A transmission control apparatus is provided for producing, controlling and directing hydraulic pressure inputs to the clutches, brakes and shift mechanisms of an automatic transmission. The apparatus includes a control module body that mounts on and plugs into an automatic transmission housing as a one-piece unit. Control module components are supported on a module body configured to removably mount to a transmission housing of the transmission, the module body defining a plurality of fluid connectors and conduits. Control valves are disposed on the module body and are configured to meter hydraulic fluid to brake and clutch hydraulic cylinders and/or shift mechanisms in the transmission. Solenoids disposed on the module are connected to respective ones of the control valves and are configured to operate the respective control valves that they are connected to. A controller is connected to the solenoid valves and is configured to control the control valves by operating the solenoids in accordance with inputs received from sensors that detect various factors representing the running state of an associated vehicle drive train. The apparatus also includes a hydraulic oil pump configured to provide pressurized hydraulic oil to the control valves.

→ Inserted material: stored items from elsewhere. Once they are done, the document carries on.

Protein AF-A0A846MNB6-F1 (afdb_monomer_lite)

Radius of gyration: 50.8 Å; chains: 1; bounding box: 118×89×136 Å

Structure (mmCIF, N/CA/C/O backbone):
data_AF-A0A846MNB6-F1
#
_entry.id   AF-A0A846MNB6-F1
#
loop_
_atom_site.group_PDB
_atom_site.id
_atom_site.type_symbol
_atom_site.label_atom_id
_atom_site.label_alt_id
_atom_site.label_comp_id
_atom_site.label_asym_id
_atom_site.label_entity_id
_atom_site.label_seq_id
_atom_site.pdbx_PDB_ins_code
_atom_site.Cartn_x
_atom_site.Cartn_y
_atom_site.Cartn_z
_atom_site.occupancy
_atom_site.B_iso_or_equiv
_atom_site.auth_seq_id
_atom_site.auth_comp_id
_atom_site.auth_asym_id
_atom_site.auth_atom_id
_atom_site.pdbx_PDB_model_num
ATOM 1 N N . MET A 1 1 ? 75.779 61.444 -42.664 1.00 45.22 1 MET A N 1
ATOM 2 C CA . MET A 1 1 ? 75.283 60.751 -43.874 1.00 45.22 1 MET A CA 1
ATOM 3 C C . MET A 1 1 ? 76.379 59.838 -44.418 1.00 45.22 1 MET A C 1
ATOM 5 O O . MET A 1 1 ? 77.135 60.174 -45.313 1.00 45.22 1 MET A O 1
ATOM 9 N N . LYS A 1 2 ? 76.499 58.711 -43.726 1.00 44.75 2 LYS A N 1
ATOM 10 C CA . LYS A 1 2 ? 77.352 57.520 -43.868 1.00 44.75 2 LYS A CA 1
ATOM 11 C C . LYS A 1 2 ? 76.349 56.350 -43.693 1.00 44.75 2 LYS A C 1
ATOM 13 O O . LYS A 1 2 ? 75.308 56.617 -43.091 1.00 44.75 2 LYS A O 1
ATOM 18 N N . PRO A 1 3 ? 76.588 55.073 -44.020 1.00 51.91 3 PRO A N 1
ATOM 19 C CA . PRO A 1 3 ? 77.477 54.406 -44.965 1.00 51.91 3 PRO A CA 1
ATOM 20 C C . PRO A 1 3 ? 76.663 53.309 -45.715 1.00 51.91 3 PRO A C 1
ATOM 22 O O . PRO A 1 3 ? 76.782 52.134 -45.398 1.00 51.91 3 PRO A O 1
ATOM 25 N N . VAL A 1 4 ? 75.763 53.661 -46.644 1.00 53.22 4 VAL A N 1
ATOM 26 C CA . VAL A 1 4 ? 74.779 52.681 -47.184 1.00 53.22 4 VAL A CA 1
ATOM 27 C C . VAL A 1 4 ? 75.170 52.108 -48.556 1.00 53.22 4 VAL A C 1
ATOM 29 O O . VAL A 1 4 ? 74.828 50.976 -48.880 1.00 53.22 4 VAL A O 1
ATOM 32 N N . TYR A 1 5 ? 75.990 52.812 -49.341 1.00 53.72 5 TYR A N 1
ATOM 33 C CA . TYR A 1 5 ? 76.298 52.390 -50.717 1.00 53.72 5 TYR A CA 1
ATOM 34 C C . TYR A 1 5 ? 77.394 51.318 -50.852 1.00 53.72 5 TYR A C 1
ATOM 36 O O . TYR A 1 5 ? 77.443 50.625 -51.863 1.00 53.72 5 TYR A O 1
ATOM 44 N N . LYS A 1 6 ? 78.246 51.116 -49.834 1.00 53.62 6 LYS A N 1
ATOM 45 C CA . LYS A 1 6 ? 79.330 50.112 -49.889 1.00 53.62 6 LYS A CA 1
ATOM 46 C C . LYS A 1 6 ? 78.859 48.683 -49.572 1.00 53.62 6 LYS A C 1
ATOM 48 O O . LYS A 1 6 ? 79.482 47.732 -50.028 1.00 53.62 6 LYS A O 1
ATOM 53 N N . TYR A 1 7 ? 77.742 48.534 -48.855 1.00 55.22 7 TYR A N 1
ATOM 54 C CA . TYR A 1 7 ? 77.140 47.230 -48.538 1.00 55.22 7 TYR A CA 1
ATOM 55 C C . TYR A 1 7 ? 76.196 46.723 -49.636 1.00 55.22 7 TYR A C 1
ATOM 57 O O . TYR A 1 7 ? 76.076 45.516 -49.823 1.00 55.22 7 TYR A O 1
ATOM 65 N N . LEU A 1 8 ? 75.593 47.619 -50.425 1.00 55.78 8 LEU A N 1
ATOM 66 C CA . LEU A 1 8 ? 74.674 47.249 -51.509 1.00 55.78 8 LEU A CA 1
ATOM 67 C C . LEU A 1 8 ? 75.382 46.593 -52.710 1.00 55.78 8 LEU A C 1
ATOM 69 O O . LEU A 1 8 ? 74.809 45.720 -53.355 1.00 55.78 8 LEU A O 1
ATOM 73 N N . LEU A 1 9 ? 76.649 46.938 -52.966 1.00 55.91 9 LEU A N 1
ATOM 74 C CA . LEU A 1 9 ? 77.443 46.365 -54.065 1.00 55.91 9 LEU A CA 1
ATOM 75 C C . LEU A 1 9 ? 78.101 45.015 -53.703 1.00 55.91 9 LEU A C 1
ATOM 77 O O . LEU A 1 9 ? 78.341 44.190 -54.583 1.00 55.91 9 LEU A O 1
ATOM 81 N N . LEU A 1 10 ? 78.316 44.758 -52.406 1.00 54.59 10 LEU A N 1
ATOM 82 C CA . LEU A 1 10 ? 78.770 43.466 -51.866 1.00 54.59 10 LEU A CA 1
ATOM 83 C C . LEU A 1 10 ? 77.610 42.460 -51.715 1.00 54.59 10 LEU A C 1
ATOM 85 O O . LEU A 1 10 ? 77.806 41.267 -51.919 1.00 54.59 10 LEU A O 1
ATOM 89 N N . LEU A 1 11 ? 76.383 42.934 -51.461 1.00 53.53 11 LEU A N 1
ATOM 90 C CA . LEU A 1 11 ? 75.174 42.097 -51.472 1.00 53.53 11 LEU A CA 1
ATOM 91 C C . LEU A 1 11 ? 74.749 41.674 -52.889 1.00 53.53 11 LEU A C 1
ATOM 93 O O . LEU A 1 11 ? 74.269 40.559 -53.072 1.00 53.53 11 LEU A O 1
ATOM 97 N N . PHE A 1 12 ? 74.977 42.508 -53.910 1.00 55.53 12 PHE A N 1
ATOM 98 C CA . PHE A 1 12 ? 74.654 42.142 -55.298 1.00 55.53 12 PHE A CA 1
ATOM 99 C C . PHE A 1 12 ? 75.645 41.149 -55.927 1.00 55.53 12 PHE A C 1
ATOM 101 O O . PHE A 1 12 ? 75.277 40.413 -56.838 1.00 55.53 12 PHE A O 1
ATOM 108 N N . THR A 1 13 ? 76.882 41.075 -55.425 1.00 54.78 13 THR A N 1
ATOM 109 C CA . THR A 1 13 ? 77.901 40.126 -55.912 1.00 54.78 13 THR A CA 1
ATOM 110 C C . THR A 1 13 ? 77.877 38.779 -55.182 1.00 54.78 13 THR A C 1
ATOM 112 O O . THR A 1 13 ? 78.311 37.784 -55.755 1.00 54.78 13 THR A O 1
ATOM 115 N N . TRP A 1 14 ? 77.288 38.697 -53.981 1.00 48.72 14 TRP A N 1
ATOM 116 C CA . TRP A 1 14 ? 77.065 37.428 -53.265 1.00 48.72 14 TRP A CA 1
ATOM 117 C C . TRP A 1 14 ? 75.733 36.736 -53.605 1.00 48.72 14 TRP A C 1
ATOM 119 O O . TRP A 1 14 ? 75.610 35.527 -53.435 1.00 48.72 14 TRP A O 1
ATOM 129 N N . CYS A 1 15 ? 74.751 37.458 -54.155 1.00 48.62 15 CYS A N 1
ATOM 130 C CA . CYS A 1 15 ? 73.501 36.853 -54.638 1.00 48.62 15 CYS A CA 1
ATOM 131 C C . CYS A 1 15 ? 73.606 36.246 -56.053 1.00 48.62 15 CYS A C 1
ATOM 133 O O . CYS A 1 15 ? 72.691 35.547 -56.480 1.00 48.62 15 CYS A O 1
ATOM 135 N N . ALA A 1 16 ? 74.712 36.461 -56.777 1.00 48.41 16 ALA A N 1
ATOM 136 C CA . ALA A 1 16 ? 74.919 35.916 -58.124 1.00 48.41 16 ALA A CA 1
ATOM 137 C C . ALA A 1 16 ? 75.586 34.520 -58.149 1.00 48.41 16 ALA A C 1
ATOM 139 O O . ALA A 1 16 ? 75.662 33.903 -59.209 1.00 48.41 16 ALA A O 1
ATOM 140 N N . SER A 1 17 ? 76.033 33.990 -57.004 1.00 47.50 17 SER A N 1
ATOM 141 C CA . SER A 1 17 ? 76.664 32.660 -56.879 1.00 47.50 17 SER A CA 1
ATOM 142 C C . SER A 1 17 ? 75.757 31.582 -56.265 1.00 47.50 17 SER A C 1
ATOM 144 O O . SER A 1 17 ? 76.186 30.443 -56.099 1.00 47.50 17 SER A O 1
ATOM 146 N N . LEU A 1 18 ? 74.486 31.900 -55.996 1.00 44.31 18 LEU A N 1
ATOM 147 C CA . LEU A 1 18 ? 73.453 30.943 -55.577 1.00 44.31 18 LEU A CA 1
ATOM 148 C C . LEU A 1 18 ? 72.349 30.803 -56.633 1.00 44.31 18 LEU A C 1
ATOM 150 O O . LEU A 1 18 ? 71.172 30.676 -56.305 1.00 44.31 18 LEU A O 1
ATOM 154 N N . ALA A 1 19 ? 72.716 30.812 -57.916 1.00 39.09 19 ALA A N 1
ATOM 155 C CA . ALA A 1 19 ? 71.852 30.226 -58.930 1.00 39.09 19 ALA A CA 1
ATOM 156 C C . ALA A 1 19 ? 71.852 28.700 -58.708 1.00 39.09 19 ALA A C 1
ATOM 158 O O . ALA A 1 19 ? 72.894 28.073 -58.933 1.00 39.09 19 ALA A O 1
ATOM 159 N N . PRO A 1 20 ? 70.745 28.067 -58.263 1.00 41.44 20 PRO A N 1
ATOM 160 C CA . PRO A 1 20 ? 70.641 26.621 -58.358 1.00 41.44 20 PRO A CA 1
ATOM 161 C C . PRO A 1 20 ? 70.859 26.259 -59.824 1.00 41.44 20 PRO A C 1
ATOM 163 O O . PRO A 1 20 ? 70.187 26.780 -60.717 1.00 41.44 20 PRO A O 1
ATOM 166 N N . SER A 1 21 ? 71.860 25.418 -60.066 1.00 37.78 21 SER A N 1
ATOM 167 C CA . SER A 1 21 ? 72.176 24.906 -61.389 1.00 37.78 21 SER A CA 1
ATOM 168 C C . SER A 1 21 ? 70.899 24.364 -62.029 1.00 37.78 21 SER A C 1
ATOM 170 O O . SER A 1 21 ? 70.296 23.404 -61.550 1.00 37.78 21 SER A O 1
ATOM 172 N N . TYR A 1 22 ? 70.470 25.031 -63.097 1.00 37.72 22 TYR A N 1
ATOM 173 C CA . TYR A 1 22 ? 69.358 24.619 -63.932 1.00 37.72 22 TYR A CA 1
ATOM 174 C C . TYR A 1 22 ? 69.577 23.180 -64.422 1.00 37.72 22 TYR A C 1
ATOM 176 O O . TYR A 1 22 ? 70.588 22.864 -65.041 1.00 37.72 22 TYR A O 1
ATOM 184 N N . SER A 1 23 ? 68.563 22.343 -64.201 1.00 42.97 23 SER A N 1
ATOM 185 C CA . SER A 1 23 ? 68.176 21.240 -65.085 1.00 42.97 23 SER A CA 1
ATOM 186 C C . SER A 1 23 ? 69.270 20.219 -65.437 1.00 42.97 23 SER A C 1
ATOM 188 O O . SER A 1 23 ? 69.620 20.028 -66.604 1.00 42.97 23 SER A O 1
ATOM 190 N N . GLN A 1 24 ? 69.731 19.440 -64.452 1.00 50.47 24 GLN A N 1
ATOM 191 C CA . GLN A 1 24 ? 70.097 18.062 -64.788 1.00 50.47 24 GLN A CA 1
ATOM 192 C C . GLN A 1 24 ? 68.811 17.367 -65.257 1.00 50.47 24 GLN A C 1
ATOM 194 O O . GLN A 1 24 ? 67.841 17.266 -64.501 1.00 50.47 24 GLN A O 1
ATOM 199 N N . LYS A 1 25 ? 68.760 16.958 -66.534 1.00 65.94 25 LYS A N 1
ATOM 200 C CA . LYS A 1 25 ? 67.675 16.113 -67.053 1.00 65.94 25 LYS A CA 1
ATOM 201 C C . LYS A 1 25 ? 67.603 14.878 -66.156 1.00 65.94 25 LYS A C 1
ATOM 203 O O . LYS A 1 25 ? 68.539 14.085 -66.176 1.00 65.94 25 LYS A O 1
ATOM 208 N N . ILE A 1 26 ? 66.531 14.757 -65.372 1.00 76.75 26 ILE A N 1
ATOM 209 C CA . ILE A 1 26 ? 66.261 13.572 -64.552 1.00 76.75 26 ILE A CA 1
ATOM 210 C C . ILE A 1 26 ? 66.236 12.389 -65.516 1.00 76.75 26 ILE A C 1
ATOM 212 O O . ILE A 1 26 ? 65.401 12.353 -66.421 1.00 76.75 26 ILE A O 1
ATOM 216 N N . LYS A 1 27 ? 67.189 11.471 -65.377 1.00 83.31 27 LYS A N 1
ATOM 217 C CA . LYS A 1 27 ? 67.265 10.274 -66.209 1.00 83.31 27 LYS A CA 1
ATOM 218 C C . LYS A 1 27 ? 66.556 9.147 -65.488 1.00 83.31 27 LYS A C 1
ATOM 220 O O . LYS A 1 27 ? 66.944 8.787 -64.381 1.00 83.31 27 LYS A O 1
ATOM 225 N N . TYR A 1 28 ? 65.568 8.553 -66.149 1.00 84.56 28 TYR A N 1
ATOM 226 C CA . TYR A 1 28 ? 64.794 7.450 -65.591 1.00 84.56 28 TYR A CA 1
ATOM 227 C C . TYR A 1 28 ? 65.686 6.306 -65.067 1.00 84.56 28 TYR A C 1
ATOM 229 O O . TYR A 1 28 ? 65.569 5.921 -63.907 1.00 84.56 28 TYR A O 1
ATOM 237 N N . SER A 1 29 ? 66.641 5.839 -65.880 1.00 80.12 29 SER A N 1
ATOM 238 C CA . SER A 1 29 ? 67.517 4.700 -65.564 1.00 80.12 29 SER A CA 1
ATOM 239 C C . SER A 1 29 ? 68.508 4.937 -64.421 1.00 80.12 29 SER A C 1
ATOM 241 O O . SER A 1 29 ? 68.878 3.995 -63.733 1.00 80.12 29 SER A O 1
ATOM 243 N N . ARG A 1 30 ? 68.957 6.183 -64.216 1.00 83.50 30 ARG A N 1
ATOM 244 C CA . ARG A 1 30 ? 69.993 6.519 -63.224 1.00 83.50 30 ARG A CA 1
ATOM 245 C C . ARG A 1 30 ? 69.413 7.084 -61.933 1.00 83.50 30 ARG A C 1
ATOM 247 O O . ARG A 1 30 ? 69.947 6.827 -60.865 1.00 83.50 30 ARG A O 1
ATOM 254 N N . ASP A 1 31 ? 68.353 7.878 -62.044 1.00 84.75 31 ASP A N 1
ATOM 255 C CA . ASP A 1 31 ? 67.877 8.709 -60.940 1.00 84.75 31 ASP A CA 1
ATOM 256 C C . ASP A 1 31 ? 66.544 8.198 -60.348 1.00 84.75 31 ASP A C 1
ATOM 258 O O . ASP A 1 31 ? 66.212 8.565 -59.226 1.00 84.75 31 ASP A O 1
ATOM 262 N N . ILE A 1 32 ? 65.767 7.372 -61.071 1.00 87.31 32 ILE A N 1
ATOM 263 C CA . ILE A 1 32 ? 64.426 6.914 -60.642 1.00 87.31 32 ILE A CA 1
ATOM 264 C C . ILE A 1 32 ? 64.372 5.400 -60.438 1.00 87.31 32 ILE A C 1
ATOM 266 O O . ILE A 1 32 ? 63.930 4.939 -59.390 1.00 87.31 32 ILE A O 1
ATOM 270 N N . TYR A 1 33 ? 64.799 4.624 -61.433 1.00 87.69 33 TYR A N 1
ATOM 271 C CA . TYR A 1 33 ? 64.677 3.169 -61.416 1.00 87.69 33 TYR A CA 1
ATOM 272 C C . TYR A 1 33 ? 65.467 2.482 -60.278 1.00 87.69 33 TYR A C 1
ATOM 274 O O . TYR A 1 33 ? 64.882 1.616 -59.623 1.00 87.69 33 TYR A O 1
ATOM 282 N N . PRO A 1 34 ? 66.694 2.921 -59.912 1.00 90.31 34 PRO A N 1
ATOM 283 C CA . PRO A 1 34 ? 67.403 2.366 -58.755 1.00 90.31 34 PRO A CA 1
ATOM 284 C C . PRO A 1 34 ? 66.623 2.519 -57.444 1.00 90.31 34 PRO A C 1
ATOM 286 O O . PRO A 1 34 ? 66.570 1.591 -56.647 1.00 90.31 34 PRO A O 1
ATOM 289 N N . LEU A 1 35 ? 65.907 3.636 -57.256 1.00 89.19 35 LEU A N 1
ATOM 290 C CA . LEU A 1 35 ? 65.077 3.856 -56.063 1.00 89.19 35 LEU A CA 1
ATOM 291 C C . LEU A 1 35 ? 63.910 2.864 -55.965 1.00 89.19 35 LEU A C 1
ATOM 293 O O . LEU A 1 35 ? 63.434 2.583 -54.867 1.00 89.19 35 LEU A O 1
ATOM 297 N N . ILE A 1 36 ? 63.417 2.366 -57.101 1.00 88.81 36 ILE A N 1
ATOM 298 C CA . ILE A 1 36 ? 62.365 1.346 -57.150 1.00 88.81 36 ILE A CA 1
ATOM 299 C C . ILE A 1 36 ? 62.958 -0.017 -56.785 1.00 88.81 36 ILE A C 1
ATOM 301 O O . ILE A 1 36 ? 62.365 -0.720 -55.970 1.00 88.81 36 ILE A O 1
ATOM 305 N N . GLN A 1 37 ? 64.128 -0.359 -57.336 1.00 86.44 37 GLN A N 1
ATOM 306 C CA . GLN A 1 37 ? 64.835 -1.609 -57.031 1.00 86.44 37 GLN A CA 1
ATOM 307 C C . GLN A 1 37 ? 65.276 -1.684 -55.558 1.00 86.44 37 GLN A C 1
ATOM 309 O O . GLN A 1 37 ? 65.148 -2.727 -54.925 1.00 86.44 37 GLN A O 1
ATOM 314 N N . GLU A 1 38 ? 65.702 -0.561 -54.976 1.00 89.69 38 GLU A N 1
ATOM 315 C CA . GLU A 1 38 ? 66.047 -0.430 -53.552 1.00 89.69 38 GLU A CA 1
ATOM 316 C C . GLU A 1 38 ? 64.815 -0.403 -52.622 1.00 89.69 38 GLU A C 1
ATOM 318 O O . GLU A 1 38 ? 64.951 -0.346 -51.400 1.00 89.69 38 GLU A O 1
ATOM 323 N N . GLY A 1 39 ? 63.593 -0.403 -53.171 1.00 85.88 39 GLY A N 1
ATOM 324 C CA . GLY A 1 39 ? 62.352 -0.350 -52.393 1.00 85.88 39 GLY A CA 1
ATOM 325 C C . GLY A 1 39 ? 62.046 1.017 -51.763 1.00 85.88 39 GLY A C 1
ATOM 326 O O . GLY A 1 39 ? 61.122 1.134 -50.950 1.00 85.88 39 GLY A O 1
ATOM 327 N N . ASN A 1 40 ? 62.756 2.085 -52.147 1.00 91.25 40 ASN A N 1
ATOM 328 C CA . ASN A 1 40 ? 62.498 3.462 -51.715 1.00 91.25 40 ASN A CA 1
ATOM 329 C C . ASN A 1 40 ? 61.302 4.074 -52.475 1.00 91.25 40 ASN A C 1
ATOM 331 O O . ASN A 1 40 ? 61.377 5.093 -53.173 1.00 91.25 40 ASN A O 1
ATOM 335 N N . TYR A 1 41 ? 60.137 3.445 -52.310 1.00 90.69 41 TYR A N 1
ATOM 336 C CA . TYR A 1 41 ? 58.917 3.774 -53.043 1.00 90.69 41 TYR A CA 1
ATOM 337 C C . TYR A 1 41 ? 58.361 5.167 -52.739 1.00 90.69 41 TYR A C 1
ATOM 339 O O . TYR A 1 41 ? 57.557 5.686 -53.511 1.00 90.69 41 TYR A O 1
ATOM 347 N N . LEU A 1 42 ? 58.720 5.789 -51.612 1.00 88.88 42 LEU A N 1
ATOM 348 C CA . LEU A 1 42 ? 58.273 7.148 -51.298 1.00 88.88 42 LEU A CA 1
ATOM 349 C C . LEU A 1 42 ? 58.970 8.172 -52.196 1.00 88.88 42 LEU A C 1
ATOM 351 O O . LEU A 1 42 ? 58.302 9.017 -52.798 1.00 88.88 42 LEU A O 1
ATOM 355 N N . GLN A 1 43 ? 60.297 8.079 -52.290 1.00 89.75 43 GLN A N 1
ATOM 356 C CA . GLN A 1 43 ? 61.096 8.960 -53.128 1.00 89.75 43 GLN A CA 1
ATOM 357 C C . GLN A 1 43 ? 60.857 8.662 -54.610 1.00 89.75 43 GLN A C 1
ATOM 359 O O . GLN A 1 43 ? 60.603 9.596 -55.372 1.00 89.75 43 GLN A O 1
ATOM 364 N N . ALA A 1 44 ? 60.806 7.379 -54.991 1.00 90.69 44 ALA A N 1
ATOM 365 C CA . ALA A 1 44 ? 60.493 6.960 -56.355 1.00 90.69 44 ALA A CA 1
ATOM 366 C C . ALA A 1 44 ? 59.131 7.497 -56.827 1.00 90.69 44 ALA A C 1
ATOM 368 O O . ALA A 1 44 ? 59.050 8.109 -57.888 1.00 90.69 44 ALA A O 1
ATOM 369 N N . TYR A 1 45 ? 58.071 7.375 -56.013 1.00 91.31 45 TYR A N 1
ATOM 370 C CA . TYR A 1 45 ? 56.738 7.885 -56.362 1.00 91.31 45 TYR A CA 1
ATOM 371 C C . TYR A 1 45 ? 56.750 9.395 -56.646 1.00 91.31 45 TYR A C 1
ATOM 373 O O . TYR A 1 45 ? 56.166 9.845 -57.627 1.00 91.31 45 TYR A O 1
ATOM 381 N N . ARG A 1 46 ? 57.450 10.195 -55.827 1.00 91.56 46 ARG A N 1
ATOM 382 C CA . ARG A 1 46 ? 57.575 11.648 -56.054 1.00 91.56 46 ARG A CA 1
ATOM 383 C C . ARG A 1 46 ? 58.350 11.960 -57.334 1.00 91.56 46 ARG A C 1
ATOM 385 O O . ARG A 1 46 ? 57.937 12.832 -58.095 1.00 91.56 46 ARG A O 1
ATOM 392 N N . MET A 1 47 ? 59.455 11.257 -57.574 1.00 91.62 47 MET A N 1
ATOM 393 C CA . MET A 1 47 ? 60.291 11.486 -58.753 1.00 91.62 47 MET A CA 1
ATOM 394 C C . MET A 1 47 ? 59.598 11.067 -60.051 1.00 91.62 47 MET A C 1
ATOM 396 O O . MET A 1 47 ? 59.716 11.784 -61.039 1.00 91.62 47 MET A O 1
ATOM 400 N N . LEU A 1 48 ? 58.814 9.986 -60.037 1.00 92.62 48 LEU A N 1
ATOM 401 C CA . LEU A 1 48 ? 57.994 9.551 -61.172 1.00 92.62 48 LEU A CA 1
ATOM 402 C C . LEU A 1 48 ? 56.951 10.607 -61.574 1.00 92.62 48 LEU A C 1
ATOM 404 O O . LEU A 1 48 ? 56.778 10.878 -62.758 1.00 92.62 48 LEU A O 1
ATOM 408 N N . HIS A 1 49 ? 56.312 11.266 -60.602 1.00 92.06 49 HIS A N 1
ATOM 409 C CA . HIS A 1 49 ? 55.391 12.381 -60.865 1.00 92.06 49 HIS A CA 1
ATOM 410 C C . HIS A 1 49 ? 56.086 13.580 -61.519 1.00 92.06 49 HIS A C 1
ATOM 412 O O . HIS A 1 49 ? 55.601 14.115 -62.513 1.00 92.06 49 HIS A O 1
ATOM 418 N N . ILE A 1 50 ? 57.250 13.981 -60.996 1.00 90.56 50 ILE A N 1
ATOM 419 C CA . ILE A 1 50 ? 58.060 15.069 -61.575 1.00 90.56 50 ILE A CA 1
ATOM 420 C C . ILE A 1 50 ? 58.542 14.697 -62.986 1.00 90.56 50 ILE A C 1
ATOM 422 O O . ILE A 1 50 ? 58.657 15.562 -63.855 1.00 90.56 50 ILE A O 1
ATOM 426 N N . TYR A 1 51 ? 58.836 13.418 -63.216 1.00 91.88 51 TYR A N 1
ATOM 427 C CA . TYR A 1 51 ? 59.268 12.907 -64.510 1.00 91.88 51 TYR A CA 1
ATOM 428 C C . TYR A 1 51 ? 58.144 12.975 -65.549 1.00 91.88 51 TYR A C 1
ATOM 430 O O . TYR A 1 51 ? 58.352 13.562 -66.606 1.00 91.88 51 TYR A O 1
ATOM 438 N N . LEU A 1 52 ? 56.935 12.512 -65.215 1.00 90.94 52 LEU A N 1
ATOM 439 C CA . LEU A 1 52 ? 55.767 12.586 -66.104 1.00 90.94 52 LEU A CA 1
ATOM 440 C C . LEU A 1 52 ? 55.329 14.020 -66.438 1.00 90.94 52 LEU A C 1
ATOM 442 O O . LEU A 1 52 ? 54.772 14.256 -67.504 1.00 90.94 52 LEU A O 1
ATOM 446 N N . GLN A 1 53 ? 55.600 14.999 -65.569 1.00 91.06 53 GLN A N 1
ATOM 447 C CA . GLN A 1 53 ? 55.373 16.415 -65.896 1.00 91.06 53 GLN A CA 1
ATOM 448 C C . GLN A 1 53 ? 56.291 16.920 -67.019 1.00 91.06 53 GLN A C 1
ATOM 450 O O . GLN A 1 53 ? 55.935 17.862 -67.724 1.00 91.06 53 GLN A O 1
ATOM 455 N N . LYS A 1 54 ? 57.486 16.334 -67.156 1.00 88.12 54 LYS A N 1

Unlike the prior art, the hydraulic oil pump is connected directly to and is supported on the module body. Therefore, a transmission control apparatus constructed according to the invention does not require a remote pressurized source of hydraulic fluid such as a transmission fluid pump that is connected, for example, to the hub of a transmission torque converter.
A transmission control apparatus constructed according to the invention has the additional advantages of greater reliability, easier packaging, lower weight and cost, a simplified logistics and assembly process, and a reduction in system variation achieved by allowing calibration of the control apparatus before the module is delivered to a customer.